As civic groups across the nation try to continue the wave of youth voter turnout in 2021, Brandon said it will be harder for students in Texas to register and vote on campus. Since 2017, those running voter registration events on or off campus have had to be appointed as Texas volunteer deputy registrars -- meaning students from out of the county or state aren’t allowed to help other students register. The new law creates additional barriers for campus vote organizers seeking to collect and drop off student ballots, Brandon said.
“For many students, because they’re transient, they need to re-register,” Brandon said. “And as long as the registration process continues to have more barriers, it just makes it more difficult. Already young people are registering at lower rates than other folks.”
DeWitt shared similar worries, saying that young voters are mobilized through their communities, which can prove difficult with the volunteer deputy registrar.
“New and marginalized voters are registered and mobilized across the country by nonprofit organizations and institutions such as churches, colleges, universities and civic organizations,” DeWitt said. “However, Texas law largely prohibits organizations and individuals from helping these voters through the registration process.”
It’s bad enough that Texas law already prohibits college IDs as an acceptable form of identification at polls, DeWitt said. Students from out of state or from low-income backgrounds need flexible voting options.
In addition to students, the new voting law will disproportionately impact people of color, who make up 95 percent of Texas’s population growth since 2010, and those from low-income backgrounds, opponents say. DeWitt said the law is just another way to stifle people’s voices.

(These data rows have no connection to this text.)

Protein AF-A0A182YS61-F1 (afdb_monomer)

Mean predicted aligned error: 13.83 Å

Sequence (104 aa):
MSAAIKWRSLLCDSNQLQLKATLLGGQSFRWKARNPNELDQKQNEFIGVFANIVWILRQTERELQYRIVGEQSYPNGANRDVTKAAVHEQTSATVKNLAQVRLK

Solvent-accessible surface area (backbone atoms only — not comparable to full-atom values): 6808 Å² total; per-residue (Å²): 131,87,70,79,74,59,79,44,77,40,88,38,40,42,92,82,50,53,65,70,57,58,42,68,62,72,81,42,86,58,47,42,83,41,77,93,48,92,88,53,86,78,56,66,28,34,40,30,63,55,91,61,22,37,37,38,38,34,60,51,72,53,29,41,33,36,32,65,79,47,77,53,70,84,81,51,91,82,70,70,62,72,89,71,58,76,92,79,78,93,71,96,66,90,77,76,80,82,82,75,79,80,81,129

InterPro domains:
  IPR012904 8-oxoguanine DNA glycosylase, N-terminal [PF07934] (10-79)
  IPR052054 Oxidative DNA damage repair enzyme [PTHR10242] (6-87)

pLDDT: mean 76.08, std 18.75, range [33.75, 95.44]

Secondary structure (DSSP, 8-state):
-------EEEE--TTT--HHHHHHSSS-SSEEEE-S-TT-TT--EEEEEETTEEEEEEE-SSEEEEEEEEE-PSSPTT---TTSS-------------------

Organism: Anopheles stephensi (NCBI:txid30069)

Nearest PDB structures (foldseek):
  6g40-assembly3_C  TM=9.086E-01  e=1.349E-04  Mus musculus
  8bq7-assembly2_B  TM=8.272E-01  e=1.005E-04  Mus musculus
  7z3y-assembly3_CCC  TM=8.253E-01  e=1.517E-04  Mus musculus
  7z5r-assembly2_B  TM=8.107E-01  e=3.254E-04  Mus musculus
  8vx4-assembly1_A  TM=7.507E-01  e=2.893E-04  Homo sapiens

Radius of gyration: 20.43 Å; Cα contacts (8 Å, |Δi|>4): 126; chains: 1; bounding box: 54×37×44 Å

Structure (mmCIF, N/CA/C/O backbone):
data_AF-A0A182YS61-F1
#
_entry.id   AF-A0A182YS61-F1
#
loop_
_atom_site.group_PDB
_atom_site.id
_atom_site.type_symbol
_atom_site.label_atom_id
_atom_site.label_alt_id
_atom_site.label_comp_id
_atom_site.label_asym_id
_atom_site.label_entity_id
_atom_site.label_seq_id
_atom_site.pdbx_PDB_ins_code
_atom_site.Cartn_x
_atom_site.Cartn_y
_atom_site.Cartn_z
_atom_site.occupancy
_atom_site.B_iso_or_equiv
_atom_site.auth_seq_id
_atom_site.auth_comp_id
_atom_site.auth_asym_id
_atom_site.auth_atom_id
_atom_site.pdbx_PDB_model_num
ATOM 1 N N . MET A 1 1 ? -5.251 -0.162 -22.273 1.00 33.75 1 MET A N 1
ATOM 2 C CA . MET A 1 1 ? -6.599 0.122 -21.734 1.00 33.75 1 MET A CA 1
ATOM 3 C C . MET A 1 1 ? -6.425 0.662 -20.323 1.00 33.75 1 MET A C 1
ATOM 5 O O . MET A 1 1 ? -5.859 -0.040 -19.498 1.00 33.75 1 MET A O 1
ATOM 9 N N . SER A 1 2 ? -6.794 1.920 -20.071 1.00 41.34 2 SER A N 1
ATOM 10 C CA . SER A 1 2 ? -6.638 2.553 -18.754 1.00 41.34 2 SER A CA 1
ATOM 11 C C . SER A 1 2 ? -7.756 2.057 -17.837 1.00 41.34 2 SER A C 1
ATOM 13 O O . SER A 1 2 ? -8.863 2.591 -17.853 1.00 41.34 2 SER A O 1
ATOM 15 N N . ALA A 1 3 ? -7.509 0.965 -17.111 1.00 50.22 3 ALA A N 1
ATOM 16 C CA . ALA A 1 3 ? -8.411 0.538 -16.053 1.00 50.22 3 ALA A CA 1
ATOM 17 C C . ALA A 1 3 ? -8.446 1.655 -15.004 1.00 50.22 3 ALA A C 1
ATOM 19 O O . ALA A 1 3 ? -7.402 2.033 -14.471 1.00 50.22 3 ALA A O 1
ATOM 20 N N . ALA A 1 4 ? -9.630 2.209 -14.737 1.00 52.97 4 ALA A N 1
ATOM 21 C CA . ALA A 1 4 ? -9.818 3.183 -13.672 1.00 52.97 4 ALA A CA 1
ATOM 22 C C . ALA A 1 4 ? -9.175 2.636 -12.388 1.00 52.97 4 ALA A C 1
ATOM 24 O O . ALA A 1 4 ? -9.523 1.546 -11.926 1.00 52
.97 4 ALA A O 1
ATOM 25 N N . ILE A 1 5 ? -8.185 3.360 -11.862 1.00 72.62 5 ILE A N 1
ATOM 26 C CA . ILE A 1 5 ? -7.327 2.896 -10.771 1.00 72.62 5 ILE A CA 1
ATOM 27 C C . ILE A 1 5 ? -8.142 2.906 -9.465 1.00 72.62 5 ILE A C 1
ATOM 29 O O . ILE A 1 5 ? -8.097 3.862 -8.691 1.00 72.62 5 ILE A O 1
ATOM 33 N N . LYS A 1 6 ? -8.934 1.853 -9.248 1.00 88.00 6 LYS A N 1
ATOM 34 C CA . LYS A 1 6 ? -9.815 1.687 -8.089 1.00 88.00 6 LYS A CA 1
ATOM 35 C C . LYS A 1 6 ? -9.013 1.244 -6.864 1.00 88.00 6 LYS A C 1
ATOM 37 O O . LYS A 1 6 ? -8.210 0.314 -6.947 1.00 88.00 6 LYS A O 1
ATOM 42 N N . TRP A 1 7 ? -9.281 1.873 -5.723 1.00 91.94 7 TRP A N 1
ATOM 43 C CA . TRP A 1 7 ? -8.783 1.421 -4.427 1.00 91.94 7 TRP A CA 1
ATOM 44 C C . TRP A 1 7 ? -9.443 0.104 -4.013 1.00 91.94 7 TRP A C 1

“One can’t deny the demographic changes happening in the state of Texas,” DeWitt said. “And it’s evident that Governor Abbott and supporters of this law are manipulating the system in an effort to silence the voices and deny the votes of a rising diverse electorate, both today and in the future.”
For the Fair Elections Center, which launched the Campus Vote Project, the goal is to provide the best information for students on how to access the ballot and register, Brandon said.

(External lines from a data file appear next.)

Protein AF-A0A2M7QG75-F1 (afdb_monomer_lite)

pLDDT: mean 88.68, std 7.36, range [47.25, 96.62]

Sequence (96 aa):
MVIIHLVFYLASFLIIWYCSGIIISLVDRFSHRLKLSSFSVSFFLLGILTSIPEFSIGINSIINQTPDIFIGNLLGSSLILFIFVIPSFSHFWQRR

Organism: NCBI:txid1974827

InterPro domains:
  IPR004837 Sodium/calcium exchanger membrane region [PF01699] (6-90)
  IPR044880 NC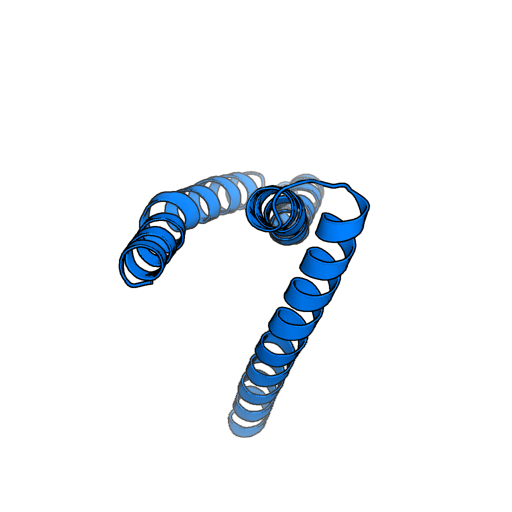X, central ion-binding domain superfamily [G3DSA:1.20.1420.30] (1-94)

Foldseek 3Di:
DVVVVVVVVVVVVVVCVVVVVVVLVVLQVVCVVVVHPSVVSCVVVVVVVVCVVLVVVCVVCVVVVNVVSSVCSVVVVVCCCVVPVVVVVVVVVVVD

Structure (mmCIF, N/CA/C/O backbone):
data_AF-A0A2M7QG75-F1
#
_entry.id   AF-A0A2M7QG75-F1
#
loop_
_atom_site.group_PDB
_atom_site.id
_atom_site.type_symbol
_atom_site.label_atom_id
_atom_site.label_alt_id
_atom_site.label_comp_id
_atom_site.label_asym_id
_atom_site.label_entity_id
_atom_site.label_seq_id
_atom_site.pdbx_PDB_ins_code
_atom_site.Cartn_x
_atom_site.Cartn_y
_atom_site.Cartn_z
_atom_site.occupancy
_atom_site.B_iso_or_equiv
_atom_site.auth_seq_id
_atom_site.auth_comp_id
_atom_site.auth_asym_id
_atom_site.auth_atom_id
_atom_site.pdbx_PDB_model_num
ATOM 1 N N . MET A 1 1 ? -30.068 -10.746 0.178 1.00 78.88 1 MET A N 1
ATOM 2 C CA . MET A 1 1 ? -28.969 -10.442 1.121 1.00 78.88 1 MET A CA 1
ATOM 3 C C . MET A 1 1 ? -27.646 -11.015 0.614 1.00 78.88 1 MET A C 1
ATOM 5 O O . MET A 1 1 ? -26.853 -10.242 0.103 1.00 78.88 1 MET A O 1
ATOM 9 N N . VAL A 1 2 ? -27.434 -12.339 0.595 1.00 92.62 2 VAL A N 1
ATOM 10 C CA . VAL A 1 2 ? -26.151 -12.953 0.160 1.00 92.62 2 VAL A CA 1
ATOM 11 C C . VAL A 1 2 ? -25.747 -12.614 -1.284 1.00 92.62 2 VAL A C 1
ATOM 13 O O . VAL A 1 2 ? -24.608 -12.227 -1.523 1.00 92.62 2 VAL A O 1
ATOM 16 N N . ILE A 1 3 ? -26.682 -12.686 -2.238 1.00 94.62 3 ILE A N 1
ATOM 17 C CA . ILE A 1 3 ? -26.412 -12.406 -3.664 1.00 94.62 3 ILE A CA 1
ATOM 18 C C . ILE A 1 3 ? -25.877 -10.981 -3.871 1.00 94.62 3 ILE A C 1
ATOM 20 O O . ILE A 1 3 ? -24.970 -10.772 -4.667 1.00 94.62 3 ILE A O 1
ATOM 24 N N . ILE A 1 4 ? -26.388 -10.011 -3.109 1.00 95.31 4 ILE A N 1
ATOM 25 C CA . ILE A 1 4 ? -25.955 -8.611 -3.191 1.00 95.31 4 ILE A CA 1
ATOM 26 C C . ILE A 1 4 ? -24.505 -8.477 -2.714 1.00 95.31 4 ILE A C 1
ATOM 28 O O . ILE A 1 4 ? -23.693 -7.879 -3.414 1.00 95.31 4 ILE A O 1
ATOM 32 N N . HIS A 1 5 ? -24.149 -9.084 -1.576 1.00 94.25 5 HIS A N 1
ATOM 33 C CA . HIS A 1 5 ? -22.762 -9.083 -1.096 1.00 94.25 5 HIS A CA 1
ATOM 34 C C . HIS A 1 5 ? -21.813 -9.735 -2.103 1.00 94.25 5 HIS A C 1
ATOM 36 O O . HIS A 1 5 ? -20.728 -9.218 -2.351 1.00 94.25 5 HIS A O 1
ATOM 42 N N . LEU A 1 6 ? -22.239 -10.835 -2.724 1.00 95.62 6 LEU A N 1
ATOM 43 C CA . LEU A 1 6 ? -21.430 -11.564 -3.695 1.00 95.62 6 LEU A CA 1
ATOM 44 C C . LEU A 1 6 ? -21.159 -10.726 -4.955 1.00 95.62 6 LEU A C 1
ATOM 46 O O . LEU A 1 6 ? -20.025 -10.677 -5.430 1.00 95.62 6 LEU A O 1
ATOM 50 N N . VAL A 1 7 ? -22.167 -9.988 -5.434 1.00 96.50 7 VAL A N 1
ATOM 51 C CA . VAL A 1 7 ? -22.010 -9.013 -6.525 1.00 96.50 7 VAL A CA 1
ATOM 52 C C . VAL A 1 7 ? -21.039 -7.895 -6.134 1.00 96.50 7 VAL A C 1
ATOM 54 O O . VAL A 1 7 ? -20.151 -7.570 -6.920 1.00 96.50 7 VAL A O 1
ATOM 57 N N . PHE A 1 8 ? -21.142 -7.343 -4.920 1.00 96.25 8 PHE A N 1
ATOM 58 C CA . PHE A 1 8 ? -20.212 -6.311 -4.440 1.00 96.25 8 PHE A CA 1
ATOM 59 C C . PHE A 1 8 ? -18.765 -6.807 -4.332 1.00 96.25 8 PHE A C 1
ATOM 61 O O . PHE A 1 8 ? -17.847 -6.068 -4.697 1.00 96.25 8 PHE A O 1
ATOM 68 N N . TYR A 1 9 ? -18.548 -8.045 -3.879 1.00 95.25 9 TYR A N 1
ATOM 69 C CA . TYR A 1 9 ? -17.214 -8.649 -3.823 1.00 95.25 9 TYR A CA 1
ATOM 70 C C . TYR A 1 9 ? -16.607 -8.811 -5.220 1.00 95.25 9 TYR A C 1
ATOM 72 O O . TYR A 1 9 ? -15.469 -8.399 -5.441 1.00 95.25 9 TYR A O 1
ATOM 80 N N . LEU A 1 10 ? -17.374 -9.346 -6.174 1.00 96.38 10 LEU A N 1
ATOM 81 C CA . LEU A 1 10 ? -16.936 -9.501 -7.566 1.00 96.38 10 LEU A CA 1
ATOM 82 C C . LEU A 1 10 ? -16.643 -8.155 -8.231 1.00 96.38 10 LEU A C 1
ATOM 84 O O . LEU A 1 10 ? -15.601 -7.997 -8.865 1.00 96.38 10 LEU A O 1
ATOM 88 N N . ALA A 1 11 ? -17.528 -7.173 -8.055 1.00 96.62 11 ALA A N 1
ATOM 89 C CA . ALA A 1 11 ? -17.329 -5.833 -8.592 1.00 96.62 11 ALA A CA 1
ATOM 90 C C . ALA A 1 11 ? -16.057 -5.191 -8.020 1.00 96.62 11 ALA A C 1
ATOM 92 O O . ALA A 1 11 ? -15.220 -4.707 -8.778 1.00 96.62 11 ALA A O 1
ATOM 93 N N . SER A 1 12 ? -15.867 -5.255 -6.699 1.00 94.88 12 SER A N 1
ATOM 94 C CA . SER A 1 12 ? -14.668 -4.731 -6.032 1.00 94.88 12 SER A CA 1
ATOM 95 C C . SER A 1 12 ? -13.395 -5.406 -6.535 1.00 94.88 12 SER A C 1
ATOM 97 O O . SER A 1 12 ? -12.418 -4.724 -6.832 1.00 94.88 12 SER A O 1
ATOM 99 N N . PHE A 1 13 ? -13.413 -6.731 -6.692 1.00 95.50 13 PHE A N 1
ATOM 100 C CA . PHE A 1 13 ? -12.277 -7.479 -7.224 1.00 95.50 13 PHE A CA 1
ATOM 101 C C . PHE A 1 13 ? -11.887 -7.005 -8.632 1.00 95.50 13 PHE A C 1
ATOM 103 O O . PHE A 1 13 ? -10.718 -6.710 -8.882 1.00 95.50 13 PHE A O 1
ATOM 110 N N . LEU A 1 14 ? -12.864 -6.867 -9.535 1.00 96.12 14 LEU A N 1
ATOM 111 C CA . LEU A 1 14 ? -12.625 -6.393 -10.902 1.00 96.12 14 LEU A CA 1
ATOM 112 C C . LEU A 1 14 ? -12.100 -4.953 -10.929 1.00 96.12 14 LEU A C 1
ATOM 114 O O . LEU A 1 14 ? -11.173 -4.650 -11.681 1.00 96.12 14 LEU A O 1
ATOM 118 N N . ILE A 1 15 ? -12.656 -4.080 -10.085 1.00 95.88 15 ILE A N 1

“When there’s more barriers in place, the need is even greater to make sure that there’s a message to students on a regular basis from trusted sources like their school and their professors,” Brandon said. “The real role of the Fair Elections Center and the Campus Vote Project is to give students and young people the understanding of the power they have at the ballot.”
In the coming months, Rock the Vote will be reaching out to young voters across Texas to make sure they understand how this new law impacts them and what they need to do to vote, DeWitt said. One way, she said, is by engaging young people through “trusted messengers,” including peers, teachers, athletes, artists and celebrities.
“The truth is that young people are very passionate about the issues, but they need to be empowered with the information and resources to participate, which is even more important and complicated with the passage of this voter suppression law,” DeWitt said.
DeWitt added that the new Texas bill wouldn’t have been passed if the Voting Rights Act of 1965 was still standing and urged passage of the federal John Lewis Voting Rights Advancement Act. The Lewis act seeks to reinstate the oversight power of the Voting Rights Act, which would revive the power of the Justice Department to bar some discriminatory changes to election procedures.
“It’s time we restore the VRA with the John Lewis Voting Rights Advancement Act to prevent against discriminatory policies and to set national voting standards and reduce corruption in our system with the For the People Act,” DeWitt said. “We need federal legislation to protect voters in states like Texas.”